Assessment of mitochondrial DNA damage in little brown bats (Myotis lucifugus) collected near a mercury-contaminated river.

Abstract

Historical discharges of Hg into the South River near the town of Waynesboro, VA, USA, have resulted in persistently elevated Hg concentrations in sediment, surface water, ground water, soil, and wildlife downstream of the discharge site. In the present study, we examined mercury (Hg) levels in in little brown bats (Myotis lucifugus) from this location and assessed the utility of a non-destructively collected tissue sample (wing punch) for determining mitochondrial DNA (mtDNA) damage in Hg exposed bats. Bats captured 1 and 3 km from the South River, exhibited significantly higher levels of total Hg (THg) in blood and fur than those from the reference location.

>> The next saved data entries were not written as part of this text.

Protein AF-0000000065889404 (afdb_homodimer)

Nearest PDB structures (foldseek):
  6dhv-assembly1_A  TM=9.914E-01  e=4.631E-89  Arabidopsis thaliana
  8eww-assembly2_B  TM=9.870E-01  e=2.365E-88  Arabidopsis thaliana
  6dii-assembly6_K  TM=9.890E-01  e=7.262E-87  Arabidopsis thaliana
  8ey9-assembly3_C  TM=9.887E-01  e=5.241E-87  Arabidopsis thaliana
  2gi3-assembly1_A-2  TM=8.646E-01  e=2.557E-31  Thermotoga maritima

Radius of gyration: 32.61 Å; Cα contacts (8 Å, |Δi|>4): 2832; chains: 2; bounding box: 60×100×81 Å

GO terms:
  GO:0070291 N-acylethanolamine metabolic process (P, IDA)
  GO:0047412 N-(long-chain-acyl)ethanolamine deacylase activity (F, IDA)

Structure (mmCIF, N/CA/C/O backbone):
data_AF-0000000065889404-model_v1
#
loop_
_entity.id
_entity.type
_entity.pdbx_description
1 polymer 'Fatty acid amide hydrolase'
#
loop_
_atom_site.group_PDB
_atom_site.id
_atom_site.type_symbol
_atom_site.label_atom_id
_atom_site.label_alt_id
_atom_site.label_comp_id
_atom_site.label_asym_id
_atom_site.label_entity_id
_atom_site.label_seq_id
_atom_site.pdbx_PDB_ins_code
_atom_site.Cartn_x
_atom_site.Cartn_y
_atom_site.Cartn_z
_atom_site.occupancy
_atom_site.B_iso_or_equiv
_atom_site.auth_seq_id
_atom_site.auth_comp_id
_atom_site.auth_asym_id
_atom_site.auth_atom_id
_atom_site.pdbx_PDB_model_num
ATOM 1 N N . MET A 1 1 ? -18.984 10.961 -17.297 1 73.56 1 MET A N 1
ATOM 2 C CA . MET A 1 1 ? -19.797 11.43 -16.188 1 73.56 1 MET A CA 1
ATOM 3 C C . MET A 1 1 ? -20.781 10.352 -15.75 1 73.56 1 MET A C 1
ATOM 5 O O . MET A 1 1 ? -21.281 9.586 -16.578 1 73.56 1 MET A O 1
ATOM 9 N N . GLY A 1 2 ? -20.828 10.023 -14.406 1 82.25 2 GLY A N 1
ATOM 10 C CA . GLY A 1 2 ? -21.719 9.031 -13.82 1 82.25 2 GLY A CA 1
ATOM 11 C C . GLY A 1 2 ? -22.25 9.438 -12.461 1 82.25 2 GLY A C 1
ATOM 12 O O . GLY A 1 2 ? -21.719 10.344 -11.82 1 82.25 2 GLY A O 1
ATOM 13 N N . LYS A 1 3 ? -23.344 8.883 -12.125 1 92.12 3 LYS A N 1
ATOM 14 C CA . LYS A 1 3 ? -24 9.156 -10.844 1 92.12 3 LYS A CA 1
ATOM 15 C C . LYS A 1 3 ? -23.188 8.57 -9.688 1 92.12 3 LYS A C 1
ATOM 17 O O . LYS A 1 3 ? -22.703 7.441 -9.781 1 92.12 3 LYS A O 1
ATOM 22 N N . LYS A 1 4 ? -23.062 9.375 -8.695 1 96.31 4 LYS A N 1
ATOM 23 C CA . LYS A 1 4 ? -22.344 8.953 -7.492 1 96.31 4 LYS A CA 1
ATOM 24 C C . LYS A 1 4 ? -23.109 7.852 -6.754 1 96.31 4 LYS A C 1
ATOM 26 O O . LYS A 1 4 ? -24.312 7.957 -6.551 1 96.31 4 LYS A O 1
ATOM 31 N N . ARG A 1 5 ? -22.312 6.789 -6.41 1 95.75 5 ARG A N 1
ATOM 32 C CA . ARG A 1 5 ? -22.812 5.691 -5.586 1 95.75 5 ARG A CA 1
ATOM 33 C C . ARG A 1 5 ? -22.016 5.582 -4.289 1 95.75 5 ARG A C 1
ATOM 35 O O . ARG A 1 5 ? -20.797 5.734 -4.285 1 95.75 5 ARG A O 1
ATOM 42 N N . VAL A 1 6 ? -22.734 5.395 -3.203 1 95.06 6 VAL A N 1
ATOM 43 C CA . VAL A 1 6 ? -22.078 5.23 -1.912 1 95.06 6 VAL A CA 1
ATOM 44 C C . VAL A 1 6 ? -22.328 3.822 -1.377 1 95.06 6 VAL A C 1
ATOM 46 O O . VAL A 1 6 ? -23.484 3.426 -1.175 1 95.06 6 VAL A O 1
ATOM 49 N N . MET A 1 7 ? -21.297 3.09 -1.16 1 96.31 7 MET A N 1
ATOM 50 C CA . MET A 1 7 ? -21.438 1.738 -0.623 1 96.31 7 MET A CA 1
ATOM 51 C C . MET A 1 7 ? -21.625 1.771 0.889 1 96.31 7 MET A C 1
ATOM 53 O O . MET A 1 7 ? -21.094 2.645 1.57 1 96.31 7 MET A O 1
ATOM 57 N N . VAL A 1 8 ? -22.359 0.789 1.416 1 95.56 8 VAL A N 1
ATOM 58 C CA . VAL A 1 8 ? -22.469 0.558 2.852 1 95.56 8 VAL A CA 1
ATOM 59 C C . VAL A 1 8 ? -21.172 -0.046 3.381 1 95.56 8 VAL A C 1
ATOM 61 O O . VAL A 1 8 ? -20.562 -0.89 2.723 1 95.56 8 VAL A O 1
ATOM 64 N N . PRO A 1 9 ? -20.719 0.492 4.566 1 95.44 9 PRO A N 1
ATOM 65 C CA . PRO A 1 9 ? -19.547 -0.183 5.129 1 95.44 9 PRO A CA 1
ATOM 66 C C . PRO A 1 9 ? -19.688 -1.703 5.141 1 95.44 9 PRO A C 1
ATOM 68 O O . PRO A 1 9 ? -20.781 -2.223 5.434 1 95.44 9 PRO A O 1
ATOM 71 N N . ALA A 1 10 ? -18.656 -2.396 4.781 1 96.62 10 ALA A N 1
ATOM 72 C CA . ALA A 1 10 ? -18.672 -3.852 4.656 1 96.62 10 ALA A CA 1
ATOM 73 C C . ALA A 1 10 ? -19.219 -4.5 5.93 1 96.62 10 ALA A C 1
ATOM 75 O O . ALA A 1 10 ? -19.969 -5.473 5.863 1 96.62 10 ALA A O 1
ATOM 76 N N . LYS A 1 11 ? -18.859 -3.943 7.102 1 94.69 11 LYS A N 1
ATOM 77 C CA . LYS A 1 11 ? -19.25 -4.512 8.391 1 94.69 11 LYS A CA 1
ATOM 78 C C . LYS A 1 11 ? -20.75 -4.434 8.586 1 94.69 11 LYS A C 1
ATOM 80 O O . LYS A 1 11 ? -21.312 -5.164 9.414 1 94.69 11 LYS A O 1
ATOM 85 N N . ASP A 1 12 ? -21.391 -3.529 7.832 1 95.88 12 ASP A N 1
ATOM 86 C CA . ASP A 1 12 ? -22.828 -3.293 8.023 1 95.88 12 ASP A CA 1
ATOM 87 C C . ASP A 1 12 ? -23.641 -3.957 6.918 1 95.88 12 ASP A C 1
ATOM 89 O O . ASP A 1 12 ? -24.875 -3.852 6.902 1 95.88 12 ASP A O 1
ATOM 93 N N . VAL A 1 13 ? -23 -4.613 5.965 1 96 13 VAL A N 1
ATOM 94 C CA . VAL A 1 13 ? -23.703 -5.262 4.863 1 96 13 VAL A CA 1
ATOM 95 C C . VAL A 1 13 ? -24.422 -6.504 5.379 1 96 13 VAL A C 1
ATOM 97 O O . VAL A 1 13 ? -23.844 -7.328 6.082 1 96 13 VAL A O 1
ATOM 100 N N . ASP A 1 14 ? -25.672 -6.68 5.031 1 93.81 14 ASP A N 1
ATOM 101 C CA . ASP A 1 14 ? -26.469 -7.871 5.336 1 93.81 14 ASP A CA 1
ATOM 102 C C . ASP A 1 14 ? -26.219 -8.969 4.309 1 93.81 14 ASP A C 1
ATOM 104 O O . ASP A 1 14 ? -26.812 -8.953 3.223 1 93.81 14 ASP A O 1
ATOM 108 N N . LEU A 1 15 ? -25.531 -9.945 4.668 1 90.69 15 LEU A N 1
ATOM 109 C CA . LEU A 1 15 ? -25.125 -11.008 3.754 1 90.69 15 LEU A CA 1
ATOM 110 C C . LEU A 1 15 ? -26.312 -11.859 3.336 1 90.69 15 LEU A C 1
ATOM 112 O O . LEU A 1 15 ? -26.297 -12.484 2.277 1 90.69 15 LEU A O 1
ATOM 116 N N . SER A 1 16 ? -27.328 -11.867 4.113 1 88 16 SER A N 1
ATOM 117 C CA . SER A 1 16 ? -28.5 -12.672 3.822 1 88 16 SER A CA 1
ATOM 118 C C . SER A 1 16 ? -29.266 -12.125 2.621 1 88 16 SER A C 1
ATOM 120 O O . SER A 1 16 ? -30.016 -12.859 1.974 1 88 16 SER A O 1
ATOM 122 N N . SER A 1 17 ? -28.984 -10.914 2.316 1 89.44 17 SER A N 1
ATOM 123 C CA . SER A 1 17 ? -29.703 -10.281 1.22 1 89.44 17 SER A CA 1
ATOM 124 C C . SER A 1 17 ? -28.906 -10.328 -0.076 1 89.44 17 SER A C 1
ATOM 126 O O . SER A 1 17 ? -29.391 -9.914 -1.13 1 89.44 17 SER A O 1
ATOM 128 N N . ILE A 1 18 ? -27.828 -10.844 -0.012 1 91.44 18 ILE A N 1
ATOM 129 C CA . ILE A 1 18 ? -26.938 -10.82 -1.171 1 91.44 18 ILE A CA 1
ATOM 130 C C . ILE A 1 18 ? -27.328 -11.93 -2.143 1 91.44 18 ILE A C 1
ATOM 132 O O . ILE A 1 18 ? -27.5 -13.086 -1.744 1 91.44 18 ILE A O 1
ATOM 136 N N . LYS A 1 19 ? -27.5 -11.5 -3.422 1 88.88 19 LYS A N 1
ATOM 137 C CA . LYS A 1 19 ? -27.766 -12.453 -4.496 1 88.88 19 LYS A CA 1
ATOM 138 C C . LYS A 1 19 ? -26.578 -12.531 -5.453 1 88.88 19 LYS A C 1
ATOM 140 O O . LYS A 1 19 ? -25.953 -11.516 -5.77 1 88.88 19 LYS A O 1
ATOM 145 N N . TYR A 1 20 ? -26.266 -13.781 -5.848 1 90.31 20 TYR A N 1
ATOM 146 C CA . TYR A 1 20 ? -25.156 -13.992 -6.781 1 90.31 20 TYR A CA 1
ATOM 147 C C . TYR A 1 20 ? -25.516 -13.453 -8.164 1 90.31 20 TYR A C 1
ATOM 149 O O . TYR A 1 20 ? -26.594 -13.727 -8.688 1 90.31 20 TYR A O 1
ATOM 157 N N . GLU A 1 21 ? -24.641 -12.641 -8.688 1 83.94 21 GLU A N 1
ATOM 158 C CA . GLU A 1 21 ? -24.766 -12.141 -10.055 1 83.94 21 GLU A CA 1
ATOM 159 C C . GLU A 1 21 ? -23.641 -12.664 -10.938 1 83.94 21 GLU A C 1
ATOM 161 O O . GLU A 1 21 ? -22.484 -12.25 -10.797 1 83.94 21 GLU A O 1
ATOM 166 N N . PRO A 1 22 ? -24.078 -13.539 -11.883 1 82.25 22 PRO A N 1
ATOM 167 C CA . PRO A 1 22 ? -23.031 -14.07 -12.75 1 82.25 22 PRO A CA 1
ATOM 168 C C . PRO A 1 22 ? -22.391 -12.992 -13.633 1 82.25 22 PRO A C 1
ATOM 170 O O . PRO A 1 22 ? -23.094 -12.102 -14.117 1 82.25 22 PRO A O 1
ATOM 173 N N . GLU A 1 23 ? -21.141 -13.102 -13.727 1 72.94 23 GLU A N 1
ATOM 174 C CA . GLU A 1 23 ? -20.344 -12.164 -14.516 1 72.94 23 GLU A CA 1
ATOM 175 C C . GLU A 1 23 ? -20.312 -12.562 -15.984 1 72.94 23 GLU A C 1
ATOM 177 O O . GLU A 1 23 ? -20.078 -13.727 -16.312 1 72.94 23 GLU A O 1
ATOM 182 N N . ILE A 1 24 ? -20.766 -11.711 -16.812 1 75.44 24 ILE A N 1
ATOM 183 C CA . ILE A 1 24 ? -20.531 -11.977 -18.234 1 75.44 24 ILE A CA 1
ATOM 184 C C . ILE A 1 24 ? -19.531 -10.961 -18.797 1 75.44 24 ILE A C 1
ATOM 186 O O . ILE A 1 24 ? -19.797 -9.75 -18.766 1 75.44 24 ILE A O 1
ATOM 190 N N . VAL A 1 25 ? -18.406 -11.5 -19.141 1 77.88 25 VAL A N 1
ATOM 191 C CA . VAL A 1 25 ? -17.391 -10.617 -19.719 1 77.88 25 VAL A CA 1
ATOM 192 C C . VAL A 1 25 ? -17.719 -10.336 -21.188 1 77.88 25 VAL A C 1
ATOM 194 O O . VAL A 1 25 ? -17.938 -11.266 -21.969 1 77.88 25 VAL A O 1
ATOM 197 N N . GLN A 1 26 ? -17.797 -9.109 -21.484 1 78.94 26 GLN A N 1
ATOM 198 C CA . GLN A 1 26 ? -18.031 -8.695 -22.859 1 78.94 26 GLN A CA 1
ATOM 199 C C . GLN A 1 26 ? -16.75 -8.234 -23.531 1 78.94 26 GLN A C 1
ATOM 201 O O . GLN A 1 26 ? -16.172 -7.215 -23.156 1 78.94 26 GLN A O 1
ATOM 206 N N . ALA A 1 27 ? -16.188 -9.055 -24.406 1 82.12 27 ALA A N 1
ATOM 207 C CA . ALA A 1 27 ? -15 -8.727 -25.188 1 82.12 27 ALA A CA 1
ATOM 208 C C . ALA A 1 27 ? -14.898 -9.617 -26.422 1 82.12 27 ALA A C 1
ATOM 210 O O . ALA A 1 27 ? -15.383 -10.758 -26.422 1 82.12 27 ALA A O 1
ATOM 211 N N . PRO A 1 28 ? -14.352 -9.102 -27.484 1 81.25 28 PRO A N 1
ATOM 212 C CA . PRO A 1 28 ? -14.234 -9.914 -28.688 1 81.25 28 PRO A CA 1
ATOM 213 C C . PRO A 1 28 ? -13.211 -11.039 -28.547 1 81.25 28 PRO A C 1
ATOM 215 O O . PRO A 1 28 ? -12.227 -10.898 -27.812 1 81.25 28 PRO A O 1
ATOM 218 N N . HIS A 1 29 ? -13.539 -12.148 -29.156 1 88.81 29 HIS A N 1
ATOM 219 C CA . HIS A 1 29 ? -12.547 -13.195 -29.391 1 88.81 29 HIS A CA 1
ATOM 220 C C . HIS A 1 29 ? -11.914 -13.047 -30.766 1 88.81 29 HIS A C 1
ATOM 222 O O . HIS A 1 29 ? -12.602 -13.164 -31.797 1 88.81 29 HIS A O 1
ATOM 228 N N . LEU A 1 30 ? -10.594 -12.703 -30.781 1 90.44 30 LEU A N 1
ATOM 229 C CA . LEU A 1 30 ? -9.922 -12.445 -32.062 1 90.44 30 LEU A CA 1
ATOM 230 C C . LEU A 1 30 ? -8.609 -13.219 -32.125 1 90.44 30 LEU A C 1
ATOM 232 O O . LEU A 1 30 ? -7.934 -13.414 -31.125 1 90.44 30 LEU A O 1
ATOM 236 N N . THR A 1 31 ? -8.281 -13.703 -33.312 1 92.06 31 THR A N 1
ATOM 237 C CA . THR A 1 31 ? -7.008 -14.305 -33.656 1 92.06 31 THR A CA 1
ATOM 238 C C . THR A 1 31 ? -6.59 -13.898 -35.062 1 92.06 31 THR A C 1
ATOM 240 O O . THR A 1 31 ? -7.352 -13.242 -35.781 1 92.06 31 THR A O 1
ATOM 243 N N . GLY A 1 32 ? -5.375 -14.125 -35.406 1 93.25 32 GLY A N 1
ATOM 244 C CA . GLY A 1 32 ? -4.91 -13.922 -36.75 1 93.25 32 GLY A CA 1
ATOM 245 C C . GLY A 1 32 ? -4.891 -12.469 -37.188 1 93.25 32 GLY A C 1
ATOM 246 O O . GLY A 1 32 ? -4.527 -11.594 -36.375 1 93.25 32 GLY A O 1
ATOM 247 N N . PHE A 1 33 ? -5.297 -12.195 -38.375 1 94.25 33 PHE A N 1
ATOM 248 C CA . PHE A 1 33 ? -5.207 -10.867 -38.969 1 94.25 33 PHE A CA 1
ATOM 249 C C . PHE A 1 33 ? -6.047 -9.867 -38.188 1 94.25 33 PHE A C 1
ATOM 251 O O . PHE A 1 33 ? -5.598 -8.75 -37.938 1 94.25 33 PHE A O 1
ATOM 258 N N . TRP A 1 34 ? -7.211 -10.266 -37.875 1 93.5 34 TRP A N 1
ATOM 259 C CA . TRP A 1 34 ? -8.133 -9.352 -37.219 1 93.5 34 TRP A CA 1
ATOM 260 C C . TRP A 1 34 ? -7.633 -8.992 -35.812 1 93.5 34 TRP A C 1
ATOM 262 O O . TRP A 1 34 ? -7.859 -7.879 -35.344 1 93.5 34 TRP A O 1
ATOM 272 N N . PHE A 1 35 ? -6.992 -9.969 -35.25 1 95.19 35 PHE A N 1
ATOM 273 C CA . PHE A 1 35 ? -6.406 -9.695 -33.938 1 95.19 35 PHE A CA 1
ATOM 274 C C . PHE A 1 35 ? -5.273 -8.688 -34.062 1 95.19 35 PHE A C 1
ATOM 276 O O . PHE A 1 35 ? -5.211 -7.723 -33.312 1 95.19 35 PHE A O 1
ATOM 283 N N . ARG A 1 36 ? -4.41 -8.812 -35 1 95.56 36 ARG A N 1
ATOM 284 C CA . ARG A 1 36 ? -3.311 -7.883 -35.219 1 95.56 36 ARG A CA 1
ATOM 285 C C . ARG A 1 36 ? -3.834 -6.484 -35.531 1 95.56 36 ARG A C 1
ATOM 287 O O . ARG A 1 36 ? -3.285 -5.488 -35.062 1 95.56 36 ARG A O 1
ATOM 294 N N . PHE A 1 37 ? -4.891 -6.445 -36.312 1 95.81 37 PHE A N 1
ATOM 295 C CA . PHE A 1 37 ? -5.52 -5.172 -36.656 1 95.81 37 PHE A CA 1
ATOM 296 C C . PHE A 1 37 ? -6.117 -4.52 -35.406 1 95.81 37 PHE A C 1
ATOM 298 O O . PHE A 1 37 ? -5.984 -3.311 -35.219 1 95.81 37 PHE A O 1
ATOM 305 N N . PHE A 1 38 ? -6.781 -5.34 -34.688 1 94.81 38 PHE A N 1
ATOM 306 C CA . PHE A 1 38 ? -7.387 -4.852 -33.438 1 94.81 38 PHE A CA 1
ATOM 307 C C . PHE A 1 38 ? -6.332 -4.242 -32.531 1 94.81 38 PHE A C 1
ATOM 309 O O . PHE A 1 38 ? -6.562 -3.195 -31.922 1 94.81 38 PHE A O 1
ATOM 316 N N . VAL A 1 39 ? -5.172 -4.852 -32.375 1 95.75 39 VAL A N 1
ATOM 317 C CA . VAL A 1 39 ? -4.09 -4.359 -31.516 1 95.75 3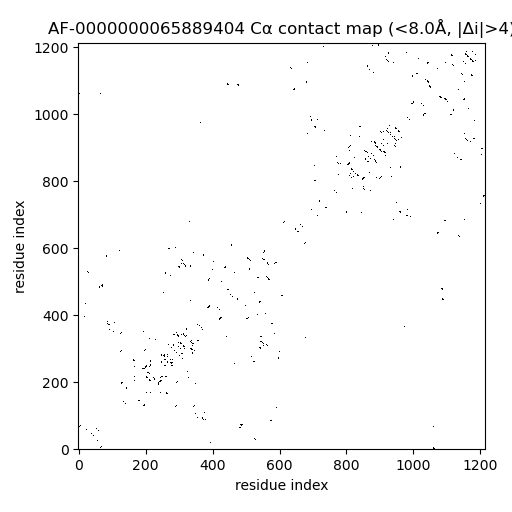9 VAL A CA 1
ATOM 318 C C . VAL A 1 39 ? -3.621 -2.996 -32 1 95.75 39 VAL A C 1
ATOM 320 O O . VAL A 1 39 ? -3.375 -2.088 -31.219 1 95.75 39 VAL A O 1
ATOM 323 N N . ARG A 1 40 ? -3.527 -2.799 -33.281 1 95.81 40 ARG A N 1
ATOM 324 C CA . ARG A 1 40 ? -3.143 -1.51 -33.844 1 95.81 40 ARG A CA 1
ATOM 325 C C . ARG A 1 40 ? -4.172 -0.436 -33.5 1 95.81 40 ARG A C 1
ATOM 327 O O . ARG A 1 40 ? -3.812 0.714 -33.25 1 95.81 40 ARG A O 1
ATOM 334 N N . LEU A 1 41 ? -5.395 -0.821 -33.531 1 95.5 41 LEU A N 1
ATOM 335 C CA . LEU A 1 41 ? -6.473 0.117 -33.219 1 95.5 41 LEU A CA 1
ATOM 336 C C . LEU A 1 41 ? -6.434 0.549 -31.766 1 95.5 41 LEU A C 1
ATOM 338 O O . LEU A 1 41 ? -6.578 1.735 -31.469 1 95.5 41 LEU A O 1
ATOM 342 N N . ILE A 1 42 ? -6.285 -0.42 -30.906 1 95 42 ILE A N 1
ATOM 343 C CA . ILE A 1 42 ? -6.379 -0.126 -29.484 1 95 42 ILE A CA 1
ATOM 344 C C . ILE A 1 42 ? -5.148 0.656 -29.031 1 95 42 ILE A C 1
ATOM 346 O O . ILE A 1 42 ? -5.168 1.314 -28 1 95 42 ILE A O 1
ATOM 350 N N . GLU A 1 43 ? -4.082 0.586 -29.828 1 95.25 43 GLU A N 1
ATOM 351 C CA . GLU A 1 43 ? -2.863 1.32 -29.5 1 95.25 43 GLU A CA 1
ATOM 352 C C . GLU A 1 43 ? -2.828 2.676 -30.188 1 95.25 43 GLU A C 1
ATOM 354 O O . GLU A 1 43 ? -1.962 3.506 -29.906 1 95.25 43 GLU A O 1
ATOM 359 N N . ALA A 1 44 ? -3.713 2.922 -31.141 1 93.81 44 ALA A N 1
ATOM 360 C CA . ALA A 1 44 ? -3.729 4.18 -31.875 1 93.81 44 ALA A CA 1
ATOM 361 C C . ALA A 1 44 ? -4.09 5.352 -30.969 1 93.81 44 ALA A C 1
ATOM 363 O O . ALA A 1 44 ? -4.988 5.238 -30.141 1 93.81 44 ALA A O 1
ATOM 364 N N . PRO A 1 45 ? -3.389 6.402 -31.328 1 86.31 45 PRO A N 1
ATOM 365 C CA . PRO A 1 45 ? -3.732 7.582 -30.531 1 86.31 45 PRO A CA 1
ATOM 366 C C . PRO A 1 45 ? -5.188 8.008 -30.703 1 86.31 45 PRO A C 1
ATOM 368 O O . PRO A 1 45 ? -5.766 7.824 -31.781 1 86.31 45 PRO A O 1
ATOM 371 N N . LEU A 1 46 ? -5.938 8.477 -29.734 1 86.06 46 LEU A N 1
ATOM 372 C CA . LEU A 1 46 ? -7.305 8.977 -29.688 1 86.06 46 LEU A CA 1
ATOM 373 C C . LEU A 1 46 ? -8.305 7.832 -29.781 1 86.06 46 LEU A C 1
ATOM 375 O O . LEU A 1 46 ? -9.164 7.688 -28.906 1 86.06 46 LEU A O 1
ATOM 379 N N . ILE A 1 47 ? -8.109 6.875 -30.859 1 91.75 47 ILE A N 1
ATOM 380 C CA . ILE A 1 47 ? -9.047 5.777 -31.062 1 91.75 47 ILE A CA 1
ATOM 381 C C . ILE A 1 47 ? -8.922 4.781 -29.906 1 91.75 47 ILE A C 1
ATOM 383 O O . ILE A 1 47 ? -9.93 4.305 -29.375 1 91.75 47 ILE A O 1
ATOM 387 N N . GLY A 1 48 ? -7.73 4.41 -29.656 1 92.56 48 GLY A N 1
ATOM 388 C CA . GLY A 1 48 ? -7.465 3.457 -28.594 1 92.56 48 GLY A CA 1
ATOM 389 C C . GLY A 1 48 ? -8.117 3.834 -27.281 1 92.56 48 GLY A C 1
ATOM 390 O O . GLY A 1 48 ? -8.938 3.082 -26.75 1 92.56 48 GLY A O 1
ATOM 391 N N . PRO A 1 49 ? -7.801 5.039 -26.875 1 90.56 49 PRO A N 1
ATOM 392 C CA . PRO A 1 49 ? -8.414 5.48 -25.609 1 90.56 49 PRO A CA 1
ATOM 393 C C . PRO A 1 49 ? -9.938 5.488 -25.672 1 90.56 49 PRO A C 1
ATOM 395 O O . PRO A 1 49 ? -10.602 5.156 -24.688 1 90.56 49 PRO A O 1
ATOM 398 N N . PHE A 1 50 ? -10.477 5.832 -26.734 1 92.69 50 PHE A N 1
ATOM 399 C CA . PHE A 1 50 ? -11.922 5.832 -26.891 1 92.69 50 PHE A CA 1
ATOM 400 C C . PHE A 1 50 ? -12.484 4.418 -26.766 1 92.69 50 PHE A C 1
ATOM 402 O O . PHE A 1 50 ? -13.461 4.191 -26.062 1 92.69 50 PHE A O 1
ATOM 409 N N . LEU A 1 51 ? -11.883 3.49 -27.469 1 92.81 51 LEU A N 1
ATOM 410 C CA . LEU A 1 51 ? -12.32 2.098 -27.438 1 92.81 51 LEU A CA 1
ATOM 411 C C . LEU A 1 51 ? -12.195 1.526 -26.031 1 92.81 51 LEU A C 1
ATOM 413 O O . LEU A 1 51 ? -13.078 0.802 -25.578 1 92.81 51 LEU A O 1
ATOM 417 N N . LEU A 1 52 ? -11.172 1.816 -25.406 1 93.5 52 LEU A N 1
ATOM 418 C CA . LEU A 1 52 ? -10.945 1.297 -24.062 1 93.5 52 LEU A CA 1
ATOM 419 C C . LEU A 1 52 ? -11.938 1.889 -23.062 1 93.5 52 LEU A C 1
ATOM 421 O O . LEU A 1 52 ? -12.383 1.205 -22.141 1 93.5 52 LEU A O 1
ATOM 425 N N . THR A 1 53 ? -12.227 3.139 -23.25 1 92.25 53 THR A N 1
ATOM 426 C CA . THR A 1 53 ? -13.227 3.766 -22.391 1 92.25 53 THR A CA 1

We compared levels of mtDNA damage using real-time quantitative PCR (qPCR) analysis of two distinct regions of mtDNA. Genotoxicity is among the many known toxic effects of Hg, resulting from direct interactions with DNA or from oxidative damage. Because it lacks many of the protective protein structures and repair mechanisms associated with nuclear DNA, mtDNA is more sensitive to the effects of genotoxic chemicals and therefore may be a useful biomarker in chronically exposed organisms. Significantly higher levels of damage were observed in both regions of mtDNA in bats captured 3 km from the river than in controls. However, levels of mtDNA damage exhibited weak correlations with fur and blood THg levels, suggesting that other factors may play a role in the site-specific differences.